▶ _What needs to be done_: Look through the data below for the line with "ATOM 277 C C", and transcribe it exactly together with each line after it up to and including the line with "ATOM 283 N N". Give nothing else.

▶ _Input for this task_:

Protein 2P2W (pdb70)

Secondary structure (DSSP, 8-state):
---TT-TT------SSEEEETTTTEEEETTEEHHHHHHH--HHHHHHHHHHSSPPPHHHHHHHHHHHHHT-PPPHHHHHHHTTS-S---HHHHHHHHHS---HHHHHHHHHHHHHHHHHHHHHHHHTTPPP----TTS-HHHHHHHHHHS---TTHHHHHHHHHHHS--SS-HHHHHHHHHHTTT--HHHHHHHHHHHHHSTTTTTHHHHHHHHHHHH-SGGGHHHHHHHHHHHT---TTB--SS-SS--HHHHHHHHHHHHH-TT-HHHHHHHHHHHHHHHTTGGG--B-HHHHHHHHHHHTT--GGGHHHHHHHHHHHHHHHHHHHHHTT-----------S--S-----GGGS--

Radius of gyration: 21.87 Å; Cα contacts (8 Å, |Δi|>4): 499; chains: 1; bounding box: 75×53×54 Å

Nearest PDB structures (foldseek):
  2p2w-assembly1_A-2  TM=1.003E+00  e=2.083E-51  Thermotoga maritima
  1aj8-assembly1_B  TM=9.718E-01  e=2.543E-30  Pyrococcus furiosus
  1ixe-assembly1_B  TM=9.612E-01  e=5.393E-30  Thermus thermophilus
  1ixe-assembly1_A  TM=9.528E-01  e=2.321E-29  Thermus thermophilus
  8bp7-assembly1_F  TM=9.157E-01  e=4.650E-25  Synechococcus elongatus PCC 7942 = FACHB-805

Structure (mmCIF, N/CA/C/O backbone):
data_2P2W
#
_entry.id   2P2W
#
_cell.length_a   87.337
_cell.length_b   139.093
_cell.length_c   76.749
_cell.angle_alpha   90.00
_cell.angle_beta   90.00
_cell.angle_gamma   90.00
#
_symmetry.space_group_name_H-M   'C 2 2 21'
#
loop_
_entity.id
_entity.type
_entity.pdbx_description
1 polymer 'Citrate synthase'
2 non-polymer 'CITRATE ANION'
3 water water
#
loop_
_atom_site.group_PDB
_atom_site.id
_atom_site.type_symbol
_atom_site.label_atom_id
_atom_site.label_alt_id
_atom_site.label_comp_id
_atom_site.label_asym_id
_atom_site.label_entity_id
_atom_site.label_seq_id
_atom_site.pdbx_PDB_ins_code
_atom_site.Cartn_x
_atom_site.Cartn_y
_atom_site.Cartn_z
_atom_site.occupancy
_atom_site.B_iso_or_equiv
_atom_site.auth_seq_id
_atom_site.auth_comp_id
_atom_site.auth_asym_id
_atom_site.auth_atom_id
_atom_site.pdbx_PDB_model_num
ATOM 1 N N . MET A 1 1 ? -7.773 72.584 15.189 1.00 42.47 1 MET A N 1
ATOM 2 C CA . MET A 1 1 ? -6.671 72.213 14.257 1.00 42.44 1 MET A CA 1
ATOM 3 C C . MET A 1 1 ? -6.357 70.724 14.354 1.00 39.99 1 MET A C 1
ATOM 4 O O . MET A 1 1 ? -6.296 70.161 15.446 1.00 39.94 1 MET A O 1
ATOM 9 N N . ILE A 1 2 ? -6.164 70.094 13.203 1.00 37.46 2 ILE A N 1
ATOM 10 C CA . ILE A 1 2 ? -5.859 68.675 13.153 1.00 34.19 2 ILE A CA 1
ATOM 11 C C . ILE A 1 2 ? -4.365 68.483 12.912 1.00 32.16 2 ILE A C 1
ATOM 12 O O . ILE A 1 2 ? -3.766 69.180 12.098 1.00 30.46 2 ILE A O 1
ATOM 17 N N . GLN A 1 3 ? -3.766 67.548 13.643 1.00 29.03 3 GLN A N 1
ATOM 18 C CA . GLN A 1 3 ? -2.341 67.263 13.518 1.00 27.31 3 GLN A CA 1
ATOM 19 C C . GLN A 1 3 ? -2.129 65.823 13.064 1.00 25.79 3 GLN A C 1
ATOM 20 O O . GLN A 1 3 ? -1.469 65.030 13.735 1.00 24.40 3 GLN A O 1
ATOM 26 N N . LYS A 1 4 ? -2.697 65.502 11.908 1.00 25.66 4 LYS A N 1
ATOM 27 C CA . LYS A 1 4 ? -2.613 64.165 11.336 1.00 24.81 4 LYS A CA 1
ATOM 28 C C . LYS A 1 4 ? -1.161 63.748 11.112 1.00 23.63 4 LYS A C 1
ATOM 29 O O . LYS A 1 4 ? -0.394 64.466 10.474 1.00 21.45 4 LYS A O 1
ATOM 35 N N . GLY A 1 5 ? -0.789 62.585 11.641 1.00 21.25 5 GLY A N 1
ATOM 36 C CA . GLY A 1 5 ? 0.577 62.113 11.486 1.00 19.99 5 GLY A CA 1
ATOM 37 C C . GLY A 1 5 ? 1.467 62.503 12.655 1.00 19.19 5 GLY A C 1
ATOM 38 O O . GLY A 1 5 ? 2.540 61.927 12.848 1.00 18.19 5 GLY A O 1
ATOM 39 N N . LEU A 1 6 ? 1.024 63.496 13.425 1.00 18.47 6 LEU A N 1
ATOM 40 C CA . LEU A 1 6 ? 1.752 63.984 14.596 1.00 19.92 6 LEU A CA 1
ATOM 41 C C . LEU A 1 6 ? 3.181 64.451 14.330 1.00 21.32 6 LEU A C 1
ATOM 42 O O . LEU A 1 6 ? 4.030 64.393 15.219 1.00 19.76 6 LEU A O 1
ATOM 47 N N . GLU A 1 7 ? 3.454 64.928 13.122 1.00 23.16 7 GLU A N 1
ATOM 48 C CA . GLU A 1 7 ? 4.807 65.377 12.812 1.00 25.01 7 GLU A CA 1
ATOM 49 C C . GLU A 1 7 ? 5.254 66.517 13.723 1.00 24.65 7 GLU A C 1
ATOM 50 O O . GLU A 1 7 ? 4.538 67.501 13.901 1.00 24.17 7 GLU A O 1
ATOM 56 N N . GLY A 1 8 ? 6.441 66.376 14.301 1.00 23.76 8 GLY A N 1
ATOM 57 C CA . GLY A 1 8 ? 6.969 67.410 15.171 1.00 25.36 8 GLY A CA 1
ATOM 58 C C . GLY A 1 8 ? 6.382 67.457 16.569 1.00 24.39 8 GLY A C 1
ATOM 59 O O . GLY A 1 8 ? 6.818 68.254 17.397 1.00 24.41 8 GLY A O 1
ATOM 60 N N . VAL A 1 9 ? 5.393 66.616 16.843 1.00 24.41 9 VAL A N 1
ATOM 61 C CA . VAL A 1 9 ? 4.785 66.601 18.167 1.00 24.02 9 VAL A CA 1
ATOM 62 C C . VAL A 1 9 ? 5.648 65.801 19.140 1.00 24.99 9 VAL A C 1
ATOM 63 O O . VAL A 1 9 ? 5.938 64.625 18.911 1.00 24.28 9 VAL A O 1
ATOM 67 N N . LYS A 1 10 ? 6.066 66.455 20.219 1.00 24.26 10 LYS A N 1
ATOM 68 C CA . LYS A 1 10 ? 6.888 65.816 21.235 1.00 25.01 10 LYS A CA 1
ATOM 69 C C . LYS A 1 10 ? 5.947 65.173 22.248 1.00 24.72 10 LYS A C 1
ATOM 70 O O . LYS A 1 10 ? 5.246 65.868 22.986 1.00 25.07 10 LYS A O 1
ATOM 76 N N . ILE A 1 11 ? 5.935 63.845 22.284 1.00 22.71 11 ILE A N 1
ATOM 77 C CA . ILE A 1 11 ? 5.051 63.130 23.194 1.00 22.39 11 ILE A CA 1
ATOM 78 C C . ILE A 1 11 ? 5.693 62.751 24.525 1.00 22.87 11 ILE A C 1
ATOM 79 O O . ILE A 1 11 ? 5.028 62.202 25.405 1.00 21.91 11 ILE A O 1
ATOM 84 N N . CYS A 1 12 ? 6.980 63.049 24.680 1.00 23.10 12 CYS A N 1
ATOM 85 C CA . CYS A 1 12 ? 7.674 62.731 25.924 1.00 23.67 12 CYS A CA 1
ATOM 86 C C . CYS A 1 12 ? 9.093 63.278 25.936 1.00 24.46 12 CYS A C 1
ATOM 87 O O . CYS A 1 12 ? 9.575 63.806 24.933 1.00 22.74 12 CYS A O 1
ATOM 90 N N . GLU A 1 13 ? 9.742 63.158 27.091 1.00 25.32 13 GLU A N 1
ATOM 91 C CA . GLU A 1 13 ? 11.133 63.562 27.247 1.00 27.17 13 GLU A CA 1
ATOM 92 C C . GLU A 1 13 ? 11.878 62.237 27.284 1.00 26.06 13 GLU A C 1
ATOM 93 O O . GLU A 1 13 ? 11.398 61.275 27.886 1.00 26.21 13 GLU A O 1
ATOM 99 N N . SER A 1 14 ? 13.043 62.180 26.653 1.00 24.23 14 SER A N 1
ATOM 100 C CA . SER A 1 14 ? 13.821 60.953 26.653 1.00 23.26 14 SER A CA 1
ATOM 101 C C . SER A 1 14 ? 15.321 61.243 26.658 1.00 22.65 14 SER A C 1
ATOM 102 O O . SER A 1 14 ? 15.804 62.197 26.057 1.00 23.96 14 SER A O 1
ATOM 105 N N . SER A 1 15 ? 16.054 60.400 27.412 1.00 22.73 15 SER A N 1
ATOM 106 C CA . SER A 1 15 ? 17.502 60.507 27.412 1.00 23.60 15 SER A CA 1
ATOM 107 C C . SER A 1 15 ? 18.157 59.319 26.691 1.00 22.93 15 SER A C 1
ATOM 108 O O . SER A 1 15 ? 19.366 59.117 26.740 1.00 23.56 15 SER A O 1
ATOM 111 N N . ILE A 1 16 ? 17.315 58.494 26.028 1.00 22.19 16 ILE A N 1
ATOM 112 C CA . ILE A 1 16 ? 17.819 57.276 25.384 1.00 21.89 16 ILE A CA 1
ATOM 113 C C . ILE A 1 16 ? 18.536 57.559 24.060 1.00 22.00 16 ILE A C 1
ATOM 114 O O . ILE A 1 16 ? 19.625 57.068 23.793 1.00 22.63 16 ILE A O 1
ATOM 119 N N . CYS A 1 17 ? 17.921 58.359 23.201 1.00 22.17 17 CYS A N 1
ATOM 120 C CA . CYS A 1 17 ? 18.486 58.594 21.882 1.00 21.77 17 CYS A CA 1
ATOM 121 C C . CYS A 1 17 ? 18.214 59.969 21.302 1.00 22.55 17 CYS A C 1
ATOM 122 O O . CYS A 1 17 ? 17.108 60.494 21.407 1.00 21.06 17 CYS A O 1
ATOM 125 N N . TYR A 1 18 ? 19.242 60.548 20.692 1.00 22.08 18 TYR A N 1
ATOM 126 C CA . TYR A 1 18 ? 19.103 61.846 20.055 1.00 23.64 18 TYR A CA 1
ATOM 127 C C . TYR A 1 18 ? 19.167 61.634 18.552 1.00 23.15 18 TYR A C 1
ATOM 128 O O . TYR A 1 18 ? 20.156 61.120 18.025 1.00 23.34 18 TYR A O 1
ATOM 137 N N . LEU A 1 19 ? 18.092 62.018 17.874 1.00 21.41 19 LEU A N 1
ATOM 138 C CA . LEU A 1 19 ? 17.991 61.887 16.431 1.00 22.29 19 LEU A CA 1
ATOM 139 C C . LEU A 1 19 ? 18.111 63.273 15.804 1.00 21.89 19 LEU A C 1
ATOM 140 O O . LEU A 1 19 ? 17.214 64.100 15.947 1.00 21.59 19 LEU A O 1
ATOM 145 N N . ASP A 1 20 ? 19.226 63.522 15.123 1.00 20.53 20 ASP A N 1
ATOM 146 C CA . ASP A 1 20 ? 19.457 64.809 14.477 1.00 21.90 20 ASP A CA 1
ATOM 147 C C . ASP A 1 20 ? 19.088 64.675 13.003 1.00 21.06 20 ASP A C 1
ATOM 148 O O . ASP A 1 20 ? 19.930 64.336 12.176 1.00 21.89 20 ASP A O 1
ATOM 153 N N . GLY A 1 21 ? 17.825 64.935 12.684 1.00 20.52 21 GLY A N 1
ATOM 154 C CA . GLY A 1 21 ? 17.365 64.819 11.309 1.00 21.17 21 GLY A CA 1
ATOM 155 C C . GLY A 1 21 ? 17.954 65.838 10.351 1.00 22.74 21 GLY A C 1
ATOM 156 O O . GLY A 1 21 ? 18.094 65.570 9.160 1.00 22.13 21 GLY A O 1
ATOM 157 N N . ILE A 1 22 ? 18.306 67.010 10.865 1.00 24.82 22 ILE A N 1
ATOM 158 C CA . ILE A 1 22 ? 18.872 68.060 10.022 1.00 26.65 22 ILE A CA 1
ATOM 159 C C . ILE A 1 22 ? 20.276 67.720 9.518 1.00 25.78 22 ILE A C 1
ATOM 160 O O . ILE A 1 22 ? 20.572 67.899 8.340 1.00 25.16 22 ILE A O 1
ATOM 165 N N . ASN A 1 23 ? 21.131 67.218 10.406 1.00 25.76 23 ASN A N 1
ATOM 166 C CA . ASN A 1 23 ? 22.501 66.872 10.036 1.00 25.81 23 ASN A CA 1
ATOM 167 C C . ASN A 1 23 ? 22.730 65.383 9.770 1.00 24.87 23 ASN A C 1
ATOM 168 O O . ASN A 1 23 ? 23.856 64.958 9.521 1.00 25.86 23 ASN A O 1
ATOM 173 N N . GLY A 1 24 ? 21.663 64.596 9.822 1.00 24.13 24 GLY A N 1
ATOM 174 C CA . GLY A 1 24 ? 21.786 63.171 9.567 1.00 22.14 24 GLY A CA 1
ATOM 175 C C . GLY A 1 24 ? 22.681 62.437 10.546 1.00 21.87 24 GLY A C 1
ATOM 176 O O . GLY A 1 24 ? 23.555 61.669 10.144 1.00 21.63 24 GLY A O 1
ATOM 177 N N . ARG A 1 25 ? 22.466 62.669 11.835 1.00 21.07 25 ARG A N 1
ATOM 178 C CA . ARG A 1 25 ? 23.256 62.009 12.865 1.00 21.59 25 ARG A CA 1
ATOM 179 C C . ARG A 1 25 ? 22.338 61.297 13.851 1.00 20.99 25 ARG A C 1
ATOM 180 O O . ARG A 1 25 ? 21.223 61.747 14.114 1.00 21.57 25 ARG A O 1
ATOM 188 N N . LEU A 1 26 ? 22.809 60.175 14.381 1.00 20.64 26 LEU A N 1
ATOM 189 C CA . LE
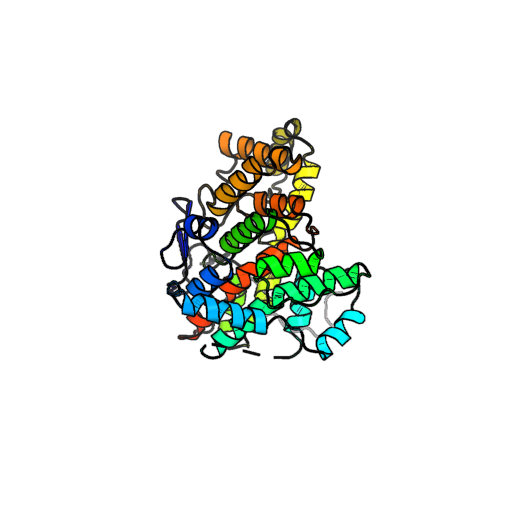U A 1 26 ? 22.044 59.389 15.347 1.00 18.46 26 LEU A CA 1
ATOM 190 C C . LEU A 1 26 ? 22.968 59.039 16.501 1.00 18.28 26 LEU A C 1
ATOM 191 O O . LEU A 1 26 ? 24.106 58.622 16.286 1.00 18.91 26 LEU A O 1
ATOM 196 N N . TYR A 1 27 ? 22.473 59.204 17.724 1.00 18.52 27 TYR A N 1
ATOM 197 C CA . TYR A 1 27 ? 23.270 58.922 18.912 1.00 19.81 27 TYR A CA 1
ATOM 198 C C . TYR A 1 27 ? 22.495 58.079 19.920 1.00 20.39 27 TYR A C 1
ATOM 199 O O . TYR A 1 27 ? 21.295 58.266 20.094 1.00 20.48 27 TYR A O 1
ATOM 208 N N . TYR A 1 28 ? 23.188 57.150 20.571 1.00 18.97 28 TYR A N 1
ATOM 209 C CA . TYR A 1 28 ? 22.586 56.327 21.616 1.00 19.95 28 TYR A CA 1
ATOM 210 C C . TYR A 1 28 ? 23.177 56.892 22.905 1.00 20.16 28 TYR A C 1
ATOM 211 O O . TYR A 1 28 ? 24.385 56.787 23.135 1.00 20.25 28 TYR A O 1
ATOM 220 N N . ARG A 1 29 ? 22.331 57.496 23.732 1.00 21.30 29 ARG A N 1
ATOM 221 C CA . ARG A 1 29 ? 22.781 58.097 24.983 1.00 22.18 29 ARG A CA 1
ATOM 222 C C . ARG A 1 29 ? 24.084 58.889 24.818 1.00 23.10 29 ARG A C 1
ATOM 223 O O . ARG A 1 29 ? 25.010 58.767 25.626 1.00 24.37 29 ARG A O 1
ATOM 231 N N . GLY A 1 30 ? 24.154 59.690 23.756 1.00 22.64 30 GLY A N 1
ATOM 232 C CA . GLY A 1 30 ? 25.326 60.524 23.523 1.00 23.00 30 GLY A CA 1
ATOM 233 C C . GLY A 1 30 ? 26.431 60.005 22.613 1.00 24.10 30 GLY A C 1
ATOM 234 O O . GLY A 1 30 ? 27.272 60.785 22.151 1.00 25.41 30 GLY A O 1
ATOM 235 N N . ILE A 1 31 ? 26.446 58.705 22.350 1.00 21.74 31 ILE A N 1
ATOM 236 C CA . ILE A 1 31 ? 27.477 58.123 21.498 1.00 21.90 31 ILE A CA 1
ATOM 237 C C . ILE A 1 31 ? 26.967 57.906 20.075 1.00 22.39 31 ILE A C 1
ATOM 238 O O . ILE A 1 31 ? 25.875 57.366 19.870 1.00 22.68 31 ILE A O 1
ATOM 243 N N . PRO A 1 32 ? 27.755 58.324 19.069 1.00 22.36 32 PRO A N 1
ATOM 244 C CA . PRO A 1 32 ? 27.363 58.162 17.665 1.00 22.66 32 PRO A CA 1
ATOM 245 C C . PRO A 1 32 ? 27.099 56.686 17.371 1.00 22.04 32 PRO A C 1
ATOM 246 O O . PRO A 1 32 ? 27.892 55.824 17.747 1.00 21.68 32 PRO A O 1
ATOM 250 N N . VAL A 1 33 ? 25.989 56.398 16.698 1.00 21.18 33 VAL A N 1
ATOM 251 C CA . VAL A 1 33 ? 25.632 55.018 16.385 1.00 21.54 33 VAL A CA 1
ATOM 252 C C . VAL A 1 33 ? 26.695 54.267 15.573 1.00 22.83 33 VAL A C 1
ATOM 253 O O . VAL A 1 33 ? 26.892 53.066 15.776 1.00 20.76 33 VAL A O 1
ATOM 257 N N . GLU A 1 34 ? 27.381 54.956 14.661 1.00 23.03 34 GLU A N 1
ATOM 258 C CA . GLU A 1 34 ? 28.405 54.283 13.860 1.00 25.16 34 GLU A CA 1
ATOM 259 C C . GLU A 1 34 ? 29.608 53.869 14.700 1.00 24.89 34 GLU A C 1
ATOM 260 O O . GLU A 1 34 ? 30.289 52.901 14.377 1.00 24.42 34 GLU A O 1
ATOM 266 N N . GLU A 1 35 ? 29.878 54.599 15.775 1.00 25.09 35 GLU A N 1
ATOM 267 C CA . GLU A 1 35 ? 30.991 54.231 16.638 1.00 25.93 35 GLU A CA 1
ATOM 268 C C . GLU A 1 35 ? 30.675 52.886 17.287 1.00 24.52 35 GLU A C 1
ATOM 269 O O . GLU A 1 35 ? 31.517 51.986 17.336 1.00 23.55 35 GLU A O 1
ATOM 275 N N . LEU A 1 36 ? 29.451 52.755 17.785 1.00 21.55 36 LEU A N 1
ATOM 276 C CA . LEU A 1 36 ? 29.032 51.513 18.423 1.00 20.78 36 LEU A CA 1
ATOM 277 C C . LEU A 1 36 ? 28.954 50.377 17.404 1.00 19.67 36 LEU A C 1
ATOM 278 O O . LEU A 1 36 ? 29.434 49.272 17.657 1.00 20.23 36 LEU A O 1
ATOM 283 N N . ALA A 1 37 ? 28.367 50.650 16.243 1.00 19.21 37 ALA A N 1
ATOM 284 C CA . ALA A 1 37 ? 28.235 49.626 15.209 1.00 20.38 37 ALA A CA 1
ATOM 285 C C . ALA A 1 37 ? 29.596 49.059 14.801 1.00 21.93 37 ALA A C 1
ATOM 286 O O . ALA A 1 37 ? 29.719 47.
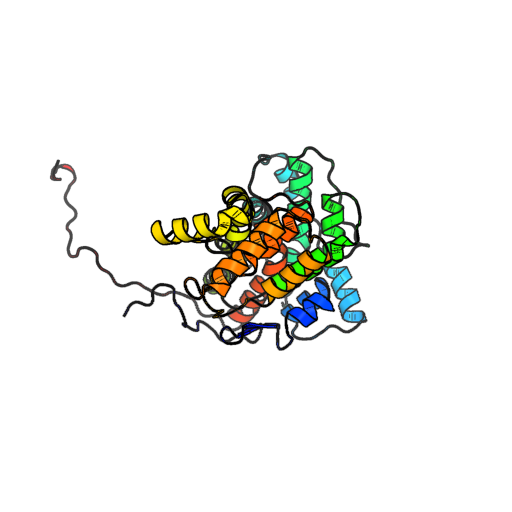882 14.459 1.00 20.86 37 ALA A O 1
ATOM 288 N N . GLU A 1 38 ? 30.614 49.909 14.846 1.00 23.31 38 GLU A N 1
ATOM 289 C CA . GLU A 1 38 ? 31.965 49.515 14.471 1.00 25.33 38 GLU A CA 1
ATOM 290 C C . GLU A 1 38 ? 32.764 48.869 15.602 1.00 24.53 38 GLU A C 1
ATOM 291 O O . GLU A 1 38 ? 33.420 47.845 15.403 1.00 25.13 38 GLU A O 1
ATOM 297 N N . LYS A 1 39 ? 32.693 49.461 16.788 1.00 23.12 39 LYS A N 1
ATOM 298 C CA . LYS A 1 39 ? 33.470 48.989 17.930 1.00 23.10 39 LYS A CA 1
ATOM 299 C C . LYS A 1 39 ? 32.779 48.153 19.004 1.00 22.61 39 LYS A C 1
ATOM 300 O O . LYS A 1 39 ? 33.454 47.528 19.825 1.00 21.64 39 LYS A O 1
ATOM 306 N N . SER A 1 40 ? 31.451 48.129 19.011 1.00 20.65 40 SER A N 1
ATOM 307 C CA . SER A 1 40 ? 30.738 47.393 20.051 1.00 20.38 40 SER A CA 1
ATOM 308 C C . SER A 1 40 ? 30.219 46.034 19.606 1.00 19.46 40 SER A C 1
ATOM 309 O O . SER A 1 40 ? 30.605 45.516 18.559 1.00 19.28 40 SER A O 1
ATOM 312 N N . THR A 1 41 ? 29.350 45.462 20.433 1.00 19.77 41 THR A N 1
ATOM 313 C CA . THR A 1 41 ? 28.734 44.165 20.178 1.00 19.67 41 THR A CA 1
ATOM 314 C C . THR A 1 41 ? 27.270 44.301 20.581 1.00 20.37 41 THR A C 1
ATOM 315 O O . THR A 1 41 ? 26.889 45.283 21.219 1.00 19.21 41 THR A O 1
ATOM 319 N N . PHE A 1 42 ? 26.455 43.316 20.220 1.00 20.68 42 PHE A N 1
ATOM 320 C CA . PHE A 1 42 ? 25.038 43.359 20.559 1.00 20.06 42 PHE A CA 1
ATOM 321 C C . PHE A 1 42 ? 24.848 43.525 22.065 1.00 20.46 42 PHE A C 1
ATOM 322 O O . PHE A 1 42 ? 24.162 44.443 22.511 1.00 20.06 42 PHE A O 1
ATOM 330 N N . GLU A 1 43 ? 25.456 42.634 22.844 1.00 19.93 43 GLU A N 1
ATOM 331 C CA . GLU A 1 43 ? 25.320 42.685 24.292 1.00 19.56 43 GLU A CA 1
ATOM 332 C C . GLU A 1 43 ? 25.840 43.969 24.927 1.00 19.45 43 GLU A C 1
ATOM 333 O O . GLU A 1 43 ? 25.212 44.500 25.842 1.00 20.74 43 GLU A O 1
ATOM 339 N N . GLU A 1 44 ? 26.977 44.473 24.455 1.00 18.26 44 GLU A N 1
ATOM 340 C CA . GLU A 1 44 ? 27.528 45.700 25.029 1.00 19.37 44 GLU A CA 1
ATOM 341 C C . GLU A 1 44 ? 26.659 46.925 24.757 1.00 19.89 44 GLU A C 1
ATOM 342 O O . GLU A 1 44 ? 26.441 47.750 25.646 1.00 20.10 44 GLU A O 1
ATOM 348 N N . THR A 1 45 ? 26.162 47.058 23.530 1.00 19.16 45 THR A N 1
ATOM 349 C CA . THR A 1 45 ? 25.323 48.206 23.214 1.00 18.71 45 THR A CA 1
ATOM 350 C C . THR A 1 45 ? 23.953 48.083 23.882 1.00 18.33 45 THR A C 1
ATOM 351 O O . THR A 1 45 ? 23.379 49.078 24.316 1.00 18.94 45 THR A O 1
ATOM 355 N N . ALA A 1 46 ? 23.440 46.860 23.982 1.00 17.50 46 ALA A N 1
ATOM 356 C CA . ALA A 1 46 ? 22.146 46.642 24.625 1.00 18.96 46 ALA A CA 1
ATOM 357 C C . ALA A 1 46 ? 22.281 47.008 26.101 1.00 19.60 46 ALA A C 1
ATOM 358 O O . ALA A 1 46 ? 21.391 47.623 26.692 1.00 18.35 46 ALA A O 1
ATOM 360 N N . TYR A 1 47 ? 23.408 46.626 26.690 1.00 20.28 47 TYR A N 1
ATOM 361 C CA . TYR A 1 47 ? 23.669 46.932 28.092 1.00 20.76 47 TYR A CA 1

▶ _Output below_:
ATOM 277 C C . LEU A 1 36 ? 28.954 50.377 17.404 1.00 19.67 36 LEU A C 1
ATOM 278 O O . LEU A 1 36 ? 29.434 49.272 17.657 1.00 20.23 36 LEU A O 1
ATOM 283 N N . ALA A 1 37 ? 28.367 50.650 16.243 1.00 19.21 37 ALA A N 1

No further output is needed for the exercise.